What is needed. When the line with "ATOM 96 N N" appears below, start repeating lines exactly, and keep going through the line with "ATOM 100 O O"; add nothing outside that span.

Records contained in a dataset:

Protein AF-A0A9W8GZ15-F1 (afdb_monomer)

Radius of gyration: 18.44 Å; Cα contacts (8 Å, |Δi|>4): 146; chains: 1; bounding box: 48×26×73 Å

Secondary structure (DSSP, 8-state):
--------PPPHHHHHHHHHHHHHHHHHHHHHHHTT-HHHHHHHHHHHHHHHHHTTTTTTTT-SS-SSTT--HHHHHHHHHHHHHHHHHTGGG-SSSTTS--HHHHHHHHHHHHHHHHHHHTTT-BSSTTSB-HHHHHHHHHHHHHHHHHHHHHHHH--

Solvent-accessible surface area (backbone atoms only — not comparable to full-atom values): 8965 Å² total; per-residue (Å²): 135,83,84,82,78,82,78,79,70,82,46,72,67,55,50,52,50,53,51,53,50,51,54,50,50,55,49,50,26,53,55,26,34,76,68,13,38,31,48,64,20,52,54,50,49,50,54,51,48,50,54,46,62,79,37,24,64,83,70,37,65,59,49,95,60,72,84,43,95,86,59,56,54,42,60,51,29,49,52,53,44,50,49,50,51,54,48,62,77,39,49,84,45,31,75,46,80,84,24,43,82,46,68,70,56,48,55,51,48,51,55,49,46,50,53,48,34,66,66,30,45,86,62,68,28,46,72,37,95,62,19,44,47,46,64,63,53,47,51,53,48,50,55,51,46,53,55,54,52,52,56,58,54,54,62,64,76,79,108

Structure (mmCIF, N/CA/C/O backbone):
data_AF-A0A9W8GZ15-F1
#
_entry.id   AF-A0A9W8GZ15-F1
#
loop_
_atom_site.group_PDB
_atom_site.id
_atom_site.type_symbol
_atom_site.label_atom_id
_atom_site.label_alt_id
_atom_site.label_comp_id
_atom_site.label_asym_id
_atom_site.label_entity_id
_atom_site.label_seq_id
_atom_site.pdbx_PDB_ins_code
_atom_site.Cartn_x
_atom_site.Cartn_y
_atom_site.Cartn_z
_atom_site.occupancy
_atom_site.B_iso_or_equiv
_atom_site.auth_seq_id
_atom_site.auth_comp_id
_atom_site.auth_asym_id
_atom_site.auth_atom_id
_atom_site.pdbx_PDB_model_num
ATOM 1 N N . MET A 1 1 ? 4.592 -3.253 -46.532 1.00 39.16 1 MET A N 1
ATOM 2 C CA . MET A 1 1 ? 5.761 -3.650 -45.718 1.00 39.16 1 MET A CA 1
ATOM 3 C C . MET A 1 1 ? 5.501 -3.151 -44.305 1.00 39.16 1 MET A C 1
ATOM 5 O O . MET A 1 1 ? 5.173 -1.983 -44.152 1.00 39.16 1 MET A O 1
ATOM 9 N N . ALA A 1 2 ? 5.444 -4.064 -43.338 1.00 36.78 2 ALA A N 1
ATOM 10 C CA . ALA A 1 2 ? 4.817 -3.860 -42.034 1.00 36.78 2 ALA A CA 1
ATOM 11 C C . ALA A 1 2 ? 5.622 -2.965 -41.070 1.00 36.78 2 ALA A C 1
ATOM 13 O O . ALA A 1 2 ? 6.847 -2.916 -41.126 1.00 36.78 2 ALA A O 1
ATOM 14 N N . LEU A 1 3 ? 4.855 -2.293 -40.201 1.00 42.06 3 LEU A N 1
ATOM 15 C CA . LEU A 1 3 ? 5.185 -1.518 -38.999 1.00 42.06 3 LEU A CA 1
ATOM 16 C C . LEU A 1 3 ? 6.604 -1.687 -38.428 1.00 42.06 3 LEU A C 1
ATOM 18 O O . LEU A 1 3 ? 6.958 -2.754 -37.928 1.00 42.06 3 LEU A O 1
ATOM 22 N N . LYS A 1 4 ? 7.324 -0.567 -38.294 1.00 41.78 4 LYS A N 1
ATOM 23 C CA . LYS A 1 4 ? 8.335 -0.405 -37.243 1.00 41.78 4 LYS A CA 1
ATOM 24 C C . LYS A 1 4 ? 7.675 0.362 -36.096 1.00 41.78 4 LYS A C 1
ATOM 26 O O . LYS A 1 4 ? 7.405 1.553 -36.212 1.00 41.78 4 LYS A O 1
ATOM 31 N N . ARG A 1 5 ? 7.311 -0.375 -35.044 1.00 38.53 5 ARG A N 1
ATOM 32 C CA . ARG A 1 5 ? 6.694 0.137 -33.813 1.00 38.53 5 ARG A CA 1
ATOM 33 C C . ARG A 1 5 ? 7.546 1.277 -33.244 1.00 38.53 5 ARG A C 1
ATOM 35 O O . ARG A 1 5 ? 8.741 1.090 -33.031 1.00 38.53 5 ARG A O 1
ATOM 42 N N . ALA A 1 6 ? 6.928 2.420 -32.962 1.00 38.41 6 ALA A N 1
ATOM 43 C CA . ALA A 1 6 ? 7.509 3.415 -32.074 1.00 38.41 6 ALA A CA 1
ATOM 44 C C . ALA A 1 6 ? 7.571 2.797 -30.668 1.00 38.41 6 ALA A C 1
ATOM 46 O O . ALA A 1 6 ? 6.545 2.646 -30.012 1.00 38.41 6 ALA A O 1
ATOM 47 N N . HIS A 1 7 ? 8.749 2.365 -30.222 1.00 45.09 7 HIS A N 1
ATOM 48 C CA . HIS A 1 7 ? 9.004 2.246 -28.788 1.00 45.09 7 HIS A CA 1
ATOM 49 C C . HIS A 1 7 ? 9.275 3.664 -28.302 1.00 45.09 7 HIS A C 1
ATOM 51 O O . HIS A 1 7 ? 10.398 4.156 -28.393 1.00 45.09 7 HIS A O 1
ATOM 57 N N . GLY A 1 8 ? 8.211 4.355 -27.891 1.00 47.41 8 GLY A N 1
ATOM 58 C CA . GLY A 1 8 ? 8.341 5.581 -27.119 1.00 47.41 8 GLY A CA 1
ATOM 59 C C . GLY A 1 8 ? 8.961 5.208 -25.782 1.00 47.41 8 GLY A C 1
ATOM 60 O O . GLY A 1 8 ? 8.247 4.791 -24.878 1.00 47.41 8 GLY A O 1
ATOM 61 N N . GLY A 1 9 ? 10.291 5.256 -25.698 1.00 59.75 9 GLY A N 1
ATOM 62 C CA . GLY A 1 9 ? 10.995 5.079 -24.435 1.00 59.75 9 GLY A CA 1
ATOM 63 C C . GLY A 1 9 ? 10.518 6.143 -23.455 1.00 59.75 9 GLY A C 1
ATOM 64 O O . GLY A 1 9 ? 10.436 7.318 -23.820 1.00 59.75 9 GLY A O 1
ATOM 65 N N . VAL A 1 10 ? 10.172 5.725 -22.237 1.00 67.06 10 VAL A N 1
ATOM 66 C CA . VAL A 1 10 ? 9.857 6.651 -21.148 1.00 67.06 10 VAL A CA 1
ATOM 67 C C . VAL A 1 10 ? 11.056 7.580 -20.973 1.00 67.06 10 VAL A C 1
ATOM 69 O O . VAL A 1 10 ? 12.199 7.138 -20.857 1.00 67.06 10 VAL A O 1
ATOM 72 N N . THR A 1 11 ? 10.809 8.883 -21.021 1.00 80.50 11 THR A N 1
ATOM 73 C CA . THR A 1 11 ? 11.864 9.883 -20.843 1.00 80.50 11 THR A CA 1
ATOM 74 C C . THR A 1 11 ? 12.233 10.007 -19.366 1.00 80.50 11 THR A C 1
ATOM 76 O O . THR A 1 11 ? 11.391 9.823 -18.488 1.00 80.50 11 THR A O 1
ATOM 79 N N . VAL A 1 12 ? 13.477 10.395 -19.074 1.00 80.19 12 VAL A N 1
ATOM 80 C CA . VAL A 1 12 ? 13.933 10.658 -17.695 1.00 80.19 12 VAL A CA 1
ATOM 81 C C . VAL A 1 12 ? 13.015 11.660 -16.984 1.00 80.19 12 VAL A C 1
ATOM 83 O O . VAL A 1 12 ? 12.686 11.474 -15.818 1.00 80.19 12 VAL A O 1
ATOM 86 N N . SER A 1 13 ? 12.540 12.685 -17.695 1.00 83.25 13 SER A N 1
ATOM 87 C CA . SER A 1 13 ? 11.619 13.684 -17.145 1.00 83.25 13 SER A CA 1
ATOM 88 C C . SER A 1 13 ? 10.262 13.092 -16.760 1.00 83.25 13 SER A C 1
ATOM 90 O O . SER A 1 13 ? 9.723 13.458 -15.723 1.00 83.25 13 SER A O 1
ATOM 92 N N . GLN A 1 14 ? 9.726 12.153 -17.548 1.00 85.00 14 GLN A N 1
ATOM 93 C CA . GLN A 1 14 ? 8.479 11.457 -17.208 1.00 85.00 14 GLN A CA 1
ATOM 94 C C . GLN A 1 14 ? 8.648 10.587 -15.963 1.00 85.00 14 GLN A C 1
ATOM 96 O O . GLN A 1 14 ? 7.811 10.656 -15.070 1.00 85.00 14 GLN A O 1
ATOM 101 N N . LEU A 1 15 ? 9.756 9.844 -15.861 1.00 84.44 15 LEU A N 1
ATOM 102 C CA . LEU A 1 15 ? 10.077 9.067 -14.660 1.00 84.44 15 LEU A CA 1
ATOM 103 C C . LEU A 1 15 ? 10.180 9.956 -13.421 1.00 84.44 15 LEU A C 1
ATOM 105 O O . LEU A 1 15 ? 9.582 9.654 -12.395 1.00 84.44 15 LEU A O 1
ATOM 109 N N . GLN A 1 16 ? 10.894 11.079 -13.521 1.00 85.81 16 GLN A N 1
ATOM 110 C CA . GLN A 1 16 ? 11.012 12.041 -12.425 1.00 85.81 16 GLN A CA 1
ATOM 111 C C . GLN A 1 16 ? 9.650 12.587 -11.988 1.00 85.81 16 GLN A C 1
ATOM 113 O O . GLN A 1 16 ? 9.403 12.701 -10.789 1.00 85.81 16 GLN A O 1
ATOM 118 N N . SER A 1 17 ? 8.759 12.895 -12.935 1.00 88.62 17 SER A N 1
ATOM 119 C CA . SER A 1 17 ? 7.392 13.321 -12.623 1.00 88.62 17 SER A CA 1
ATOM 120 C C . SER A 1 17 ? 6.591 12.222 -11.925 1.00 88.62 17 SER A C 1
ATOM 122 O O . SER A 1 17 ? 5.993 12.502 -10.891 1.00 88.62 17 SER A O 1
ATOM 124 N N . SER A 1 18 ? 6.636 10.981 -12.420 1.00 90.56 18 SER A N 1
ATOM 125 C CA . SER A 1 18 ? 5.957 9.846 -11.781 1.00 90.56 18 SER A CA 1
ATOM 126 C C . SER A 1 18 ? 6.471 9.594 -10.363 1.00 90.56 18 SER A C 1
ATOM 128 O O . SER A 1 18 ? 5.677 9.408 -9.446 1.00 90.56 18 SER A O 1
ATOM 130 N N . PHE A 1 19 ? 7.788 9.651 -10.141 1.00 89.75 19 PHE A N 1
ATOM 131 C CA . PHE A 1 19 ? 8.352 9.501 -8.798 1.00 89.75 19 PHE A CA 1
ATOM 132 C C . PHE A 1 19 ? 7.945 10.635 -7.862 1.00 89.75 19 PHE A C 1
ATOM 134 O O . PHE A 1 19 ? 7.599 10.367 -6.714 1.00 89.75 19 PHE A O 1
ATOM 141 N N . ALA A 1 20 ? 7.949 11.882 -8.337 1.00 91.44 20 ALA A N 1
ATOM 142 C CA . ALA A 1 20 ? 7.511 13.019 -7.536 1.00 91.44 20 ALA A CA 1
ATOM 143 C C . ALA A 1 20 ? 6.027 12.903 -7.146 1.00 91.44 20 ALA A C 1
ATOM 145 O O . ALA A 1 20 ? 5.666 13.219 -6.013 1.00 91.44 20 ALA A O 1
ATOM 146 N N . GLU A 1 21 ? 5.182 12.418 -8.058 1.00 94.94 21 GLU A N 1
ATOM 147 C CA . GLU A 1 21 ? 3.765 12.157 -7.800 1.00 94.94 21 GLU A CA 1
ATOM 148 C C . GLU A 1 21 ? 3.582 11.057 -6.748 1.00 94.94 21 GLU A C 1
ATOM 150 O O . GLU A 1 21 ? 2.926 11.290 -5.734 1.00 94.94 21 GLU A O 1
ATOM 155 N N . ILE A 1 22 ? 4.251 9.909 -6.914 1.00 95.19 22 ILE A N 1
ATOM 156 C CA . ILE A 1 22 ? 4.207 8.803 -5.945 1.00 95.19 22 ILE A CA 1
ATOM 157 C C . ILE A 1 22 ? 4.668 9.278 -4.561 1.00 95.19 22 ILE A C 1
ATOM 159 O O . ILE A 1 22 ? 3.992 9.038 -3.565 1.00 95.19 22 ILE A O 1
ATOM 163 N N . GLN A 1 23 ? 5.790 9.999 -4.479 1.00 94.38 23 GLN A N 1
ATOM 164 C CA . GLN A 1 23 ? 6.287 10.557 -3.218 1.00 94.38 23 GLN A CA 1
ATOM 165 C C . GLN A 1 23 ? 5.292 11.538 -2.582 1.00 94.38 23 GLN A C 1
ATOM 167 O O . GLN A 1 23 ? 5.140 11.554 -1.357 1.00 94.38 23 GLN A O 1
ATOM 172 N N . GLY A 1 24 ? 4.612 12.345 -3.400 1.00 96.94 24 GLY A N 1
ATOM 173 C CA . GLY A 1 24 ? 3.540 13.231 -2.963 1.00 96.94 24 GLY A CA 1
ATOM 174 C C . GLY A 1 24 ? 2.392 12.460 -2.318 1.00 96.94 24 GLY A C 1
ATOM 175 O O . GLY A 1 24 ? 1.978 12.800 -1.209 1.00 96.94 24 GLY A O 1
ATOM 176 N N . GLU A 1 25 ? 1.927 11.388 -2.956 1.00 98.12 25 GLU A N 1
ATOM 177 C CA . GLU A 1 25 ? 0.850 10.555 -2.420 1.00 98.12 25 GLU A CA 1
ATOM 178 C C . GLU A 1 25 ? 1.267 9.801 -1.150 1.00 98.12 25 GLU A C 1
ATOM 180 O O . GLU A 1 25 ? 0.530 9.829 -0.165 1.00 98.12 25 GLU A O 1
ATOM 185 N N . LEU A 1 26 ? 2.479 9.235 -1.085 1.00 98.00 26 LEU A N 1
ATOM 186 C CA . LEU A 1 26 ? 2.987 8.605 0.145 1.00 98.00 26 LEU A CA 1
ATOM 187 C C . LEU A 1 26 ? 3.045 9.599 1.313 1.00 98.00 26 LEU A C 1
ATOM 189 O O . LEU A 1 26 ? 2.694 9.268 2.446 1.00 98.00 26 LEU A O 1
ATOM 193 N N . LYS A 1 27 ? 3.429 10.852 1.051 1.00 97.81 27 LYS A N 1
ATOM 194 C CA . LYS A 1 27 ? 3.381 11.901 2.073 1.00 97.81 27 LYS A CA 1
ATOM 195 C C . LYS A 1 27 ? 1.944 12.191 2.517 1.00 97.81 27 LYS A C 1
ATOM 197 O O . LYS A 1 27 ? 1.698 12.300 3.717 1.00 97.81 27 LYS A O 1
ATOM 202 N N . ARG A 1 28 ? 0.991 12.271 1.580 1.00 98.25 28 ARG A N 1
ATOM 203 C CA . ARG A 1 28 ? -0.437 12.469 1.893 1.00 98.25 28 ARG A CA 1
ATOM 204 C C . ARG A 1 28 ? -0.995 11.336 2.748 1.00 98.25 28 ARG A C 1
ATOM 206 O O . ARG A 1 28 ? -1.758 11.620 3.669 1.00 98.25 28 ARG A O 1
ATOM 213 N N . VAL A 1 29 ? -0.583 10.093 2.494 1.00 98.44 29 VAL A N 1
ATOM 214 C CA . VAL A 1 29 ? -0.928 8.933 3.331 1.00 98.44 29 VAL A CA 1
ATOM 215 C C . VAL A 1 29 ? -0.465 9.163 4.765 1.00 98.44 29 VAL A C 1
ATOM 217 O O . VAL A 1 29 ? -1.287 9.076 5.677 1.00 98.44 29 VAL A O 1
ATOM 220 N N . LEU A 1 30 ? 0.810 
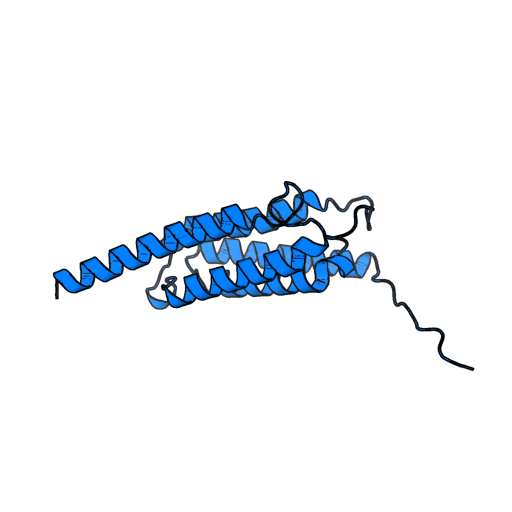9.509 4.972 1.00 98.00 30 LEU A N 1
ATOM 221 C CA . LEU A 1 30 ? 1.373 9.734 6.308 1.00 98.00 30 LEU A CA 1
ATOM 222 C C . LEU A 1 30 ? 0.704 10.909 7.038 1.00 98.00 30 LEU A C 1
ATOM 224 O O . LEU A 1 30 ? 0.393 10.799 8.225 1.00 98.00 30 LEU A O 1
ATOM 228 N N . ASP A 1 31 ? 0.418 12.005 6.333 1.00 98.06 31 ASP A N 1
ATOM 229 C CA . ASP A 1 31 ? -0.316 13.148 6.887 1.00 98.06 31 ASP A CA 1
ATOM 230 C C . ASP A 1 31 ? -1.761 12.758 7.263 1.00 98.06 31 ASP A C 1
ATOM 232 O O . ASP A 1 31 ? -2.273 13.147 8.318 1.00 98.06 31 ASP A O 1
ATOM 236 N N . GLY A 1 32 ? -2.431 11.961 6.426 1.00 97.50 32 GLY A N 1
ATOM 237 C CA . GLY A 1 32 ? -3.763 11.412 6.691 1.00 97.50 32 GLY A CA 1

==

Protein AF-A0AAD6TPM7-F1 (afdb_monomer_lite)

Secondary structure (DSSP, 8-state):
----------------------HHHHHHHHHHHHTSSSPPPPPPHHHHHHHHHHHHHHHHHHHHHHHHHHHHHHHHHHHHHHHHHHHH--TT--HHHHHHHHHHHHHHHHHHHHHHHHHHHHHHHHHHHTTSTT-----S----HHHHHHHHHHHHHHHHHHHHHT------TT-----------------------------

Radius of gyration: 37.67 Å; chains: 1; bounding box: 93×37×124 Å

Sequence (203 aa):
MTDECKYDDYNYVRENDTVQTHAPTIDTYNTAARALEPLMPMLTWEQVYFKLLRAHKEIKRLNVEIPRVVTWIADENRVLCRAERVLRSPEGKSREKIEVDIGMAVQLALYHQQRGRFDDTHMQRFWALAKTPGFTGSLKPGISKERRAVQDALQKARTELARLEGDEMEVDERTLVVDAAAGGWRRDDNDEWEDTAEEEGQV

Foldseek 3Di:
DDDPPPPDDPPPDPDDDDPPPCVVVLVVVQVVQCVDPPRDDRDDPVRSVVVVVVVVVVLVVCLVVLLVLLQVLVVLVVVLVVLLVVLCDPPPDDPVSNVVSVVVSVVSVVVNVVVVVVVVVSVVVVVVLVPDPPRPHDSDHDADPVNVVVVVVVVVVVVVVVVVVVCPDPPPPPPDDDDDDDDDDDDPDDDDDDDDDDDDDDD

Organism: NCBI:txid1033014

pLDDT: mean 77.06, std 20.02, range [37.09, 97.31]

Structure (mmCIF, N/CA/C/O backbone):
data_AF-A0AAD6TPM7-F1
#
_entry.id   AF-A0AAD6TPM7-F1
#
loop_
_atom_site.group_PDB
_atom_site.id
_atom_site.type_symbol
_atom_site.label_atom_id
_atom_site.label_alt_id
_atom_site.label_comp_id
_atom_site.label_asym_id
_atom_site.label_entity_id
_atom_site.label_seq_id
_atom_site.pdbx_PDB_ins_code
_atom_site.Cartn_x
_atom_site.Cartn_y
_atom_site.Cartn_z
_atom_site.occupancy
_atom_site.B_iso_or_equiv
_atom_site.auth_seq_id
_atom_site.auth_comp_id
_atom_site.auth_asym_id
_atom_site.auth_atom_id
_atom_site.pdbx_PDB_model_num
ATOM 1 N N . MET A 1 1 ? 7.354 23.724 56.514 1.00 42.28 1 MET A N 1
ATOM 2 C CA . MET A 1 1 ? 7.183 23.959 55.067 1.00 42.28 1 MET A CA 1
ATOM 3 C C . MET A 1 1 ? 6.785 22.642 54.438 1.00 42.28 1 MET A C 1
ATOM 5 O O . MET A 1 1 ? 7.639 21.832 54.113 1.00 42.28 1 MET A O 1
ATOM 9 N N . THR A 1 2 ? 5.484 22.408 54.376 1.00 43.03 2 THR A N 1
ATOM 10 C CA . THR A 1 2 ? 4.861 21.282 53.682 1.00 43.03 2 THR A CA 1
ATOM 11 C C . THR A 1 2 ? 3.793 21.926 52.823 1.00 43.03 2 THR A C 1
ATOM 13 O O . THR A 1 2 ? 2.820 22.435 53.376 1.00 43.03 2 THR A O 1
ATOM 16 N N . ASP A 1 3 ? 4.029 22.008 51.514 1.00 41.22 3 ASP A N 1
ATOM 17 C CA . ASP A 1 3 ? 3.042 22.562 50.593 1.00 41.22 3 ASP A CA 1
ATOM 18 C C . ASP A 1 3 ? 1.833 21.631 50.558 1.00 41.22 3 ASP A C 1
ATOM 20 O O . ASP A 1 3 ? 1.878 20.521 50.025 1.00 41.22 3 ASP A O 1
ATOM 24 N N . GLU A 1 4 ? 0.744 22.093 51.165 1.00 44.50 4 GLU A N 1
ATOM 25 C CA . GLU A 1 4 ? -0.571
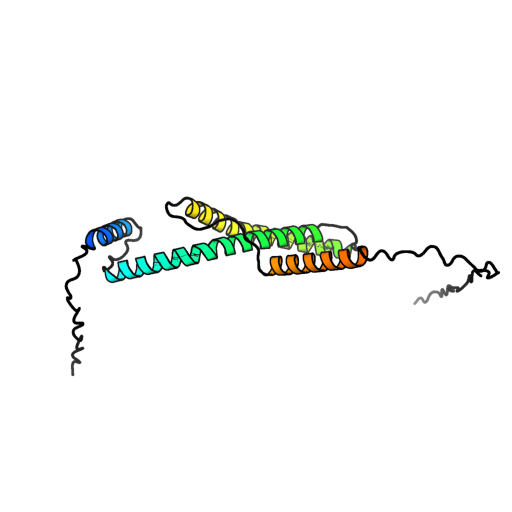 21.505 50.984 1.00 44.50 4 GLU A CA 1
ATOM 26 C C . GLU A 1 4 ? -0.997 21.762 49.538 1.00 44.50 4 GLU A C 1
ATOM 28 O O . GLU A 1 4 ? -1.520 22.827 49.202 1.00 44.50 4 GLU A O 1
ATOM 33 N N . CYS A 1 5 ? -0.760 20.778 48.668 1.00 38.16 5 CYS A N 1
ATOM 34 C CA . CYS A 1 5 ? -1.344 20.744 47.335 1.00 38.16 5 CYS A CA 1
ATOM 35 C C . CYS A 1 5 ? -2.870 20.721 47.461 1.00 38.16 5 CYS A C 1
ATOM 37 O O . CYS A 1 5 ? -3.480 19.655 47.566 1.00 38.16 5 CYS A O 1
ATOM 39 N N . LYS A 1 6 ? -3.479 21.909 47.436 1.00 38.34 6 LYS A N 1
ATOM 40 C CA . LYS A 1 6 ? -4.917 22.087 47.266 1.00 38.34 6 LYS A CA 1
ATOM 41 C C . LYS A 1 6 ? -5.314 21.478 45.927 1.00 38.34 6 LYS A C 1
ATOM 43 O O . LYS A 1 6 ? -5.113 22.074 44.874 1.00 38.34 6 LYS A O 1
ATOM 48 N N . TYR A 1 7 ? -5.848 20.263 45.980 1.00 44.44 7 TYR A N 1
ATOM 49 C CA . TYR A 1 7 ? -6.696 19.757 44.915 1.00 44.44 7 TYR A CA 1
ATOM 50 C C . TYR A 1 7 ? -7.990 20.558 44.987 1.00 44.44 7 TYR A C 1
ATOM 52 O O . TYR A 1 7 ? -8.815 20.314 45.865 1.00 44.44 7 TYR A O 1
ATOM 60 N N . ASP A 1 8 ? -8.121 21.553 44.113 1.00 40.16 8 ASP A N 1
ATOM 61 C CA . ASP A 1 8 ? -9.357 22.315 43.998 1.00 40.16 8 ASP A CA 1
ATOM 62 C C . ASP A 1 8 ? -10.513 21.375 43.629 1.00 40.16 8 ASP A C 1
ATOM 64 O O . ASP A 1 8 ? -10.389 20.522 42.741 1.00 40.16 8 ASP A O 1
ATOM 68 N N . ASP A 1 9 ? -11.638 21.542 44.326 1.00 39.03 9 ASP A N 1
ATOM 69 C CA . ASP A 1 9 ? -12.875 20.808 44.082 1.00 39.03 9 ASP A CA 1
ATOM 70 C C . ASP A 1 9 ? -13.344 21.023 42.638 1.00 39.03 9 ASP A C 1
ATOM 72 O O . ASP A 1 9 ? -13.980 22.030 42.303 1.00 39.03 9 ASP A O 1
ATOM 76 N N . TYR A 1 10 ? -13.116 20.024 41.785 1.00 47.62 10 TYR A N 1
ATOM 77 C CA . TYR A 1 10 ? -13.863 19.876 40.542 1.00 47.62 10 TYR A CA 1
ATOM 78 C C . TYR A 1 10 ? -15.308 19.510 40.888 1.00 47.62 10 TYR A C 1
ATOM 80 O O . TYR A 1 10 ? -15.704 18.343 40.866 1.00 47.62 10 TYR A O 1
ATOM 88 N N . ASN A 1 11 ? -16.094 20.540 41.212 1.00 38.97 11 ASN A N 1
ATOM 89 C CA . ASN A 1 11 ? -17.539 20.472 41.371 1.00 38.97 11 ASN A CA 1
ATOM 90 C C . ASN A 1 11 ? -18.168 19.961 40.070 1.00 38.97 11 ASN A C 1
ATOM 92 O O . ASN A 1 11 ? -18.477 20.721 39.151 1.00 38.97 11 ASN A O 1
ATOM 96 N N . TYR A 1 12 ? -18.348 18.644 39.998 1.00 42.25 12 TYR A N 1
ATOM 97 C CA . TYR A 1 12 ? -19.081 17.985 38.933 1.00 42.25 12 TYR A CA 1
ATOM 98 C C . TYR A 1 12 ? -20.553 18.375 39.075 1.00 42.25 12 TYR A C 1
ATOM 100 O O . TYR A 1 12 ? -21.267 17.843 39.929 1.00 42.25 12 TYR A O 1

Task response.
ATOM 96 N N . TYR A 1 12 ? -18.348 18.644 39.998 1.00 42.25 12 TYR A N 1
ATOM 97 C CA . TYR A 1 12 ? -19.081 17.985 38.933 1.00 42.25 12 TYR A CA 1
ATOM 98 C C . TYR A 1 12 ? -20.553 18.375 39.075 1.00 42.25 12 TYR A C 1
ATOM 100 O O . TYR A 1 12 ? -21.267 17.843 39.929 1.00 42.25 12 TYR A O 1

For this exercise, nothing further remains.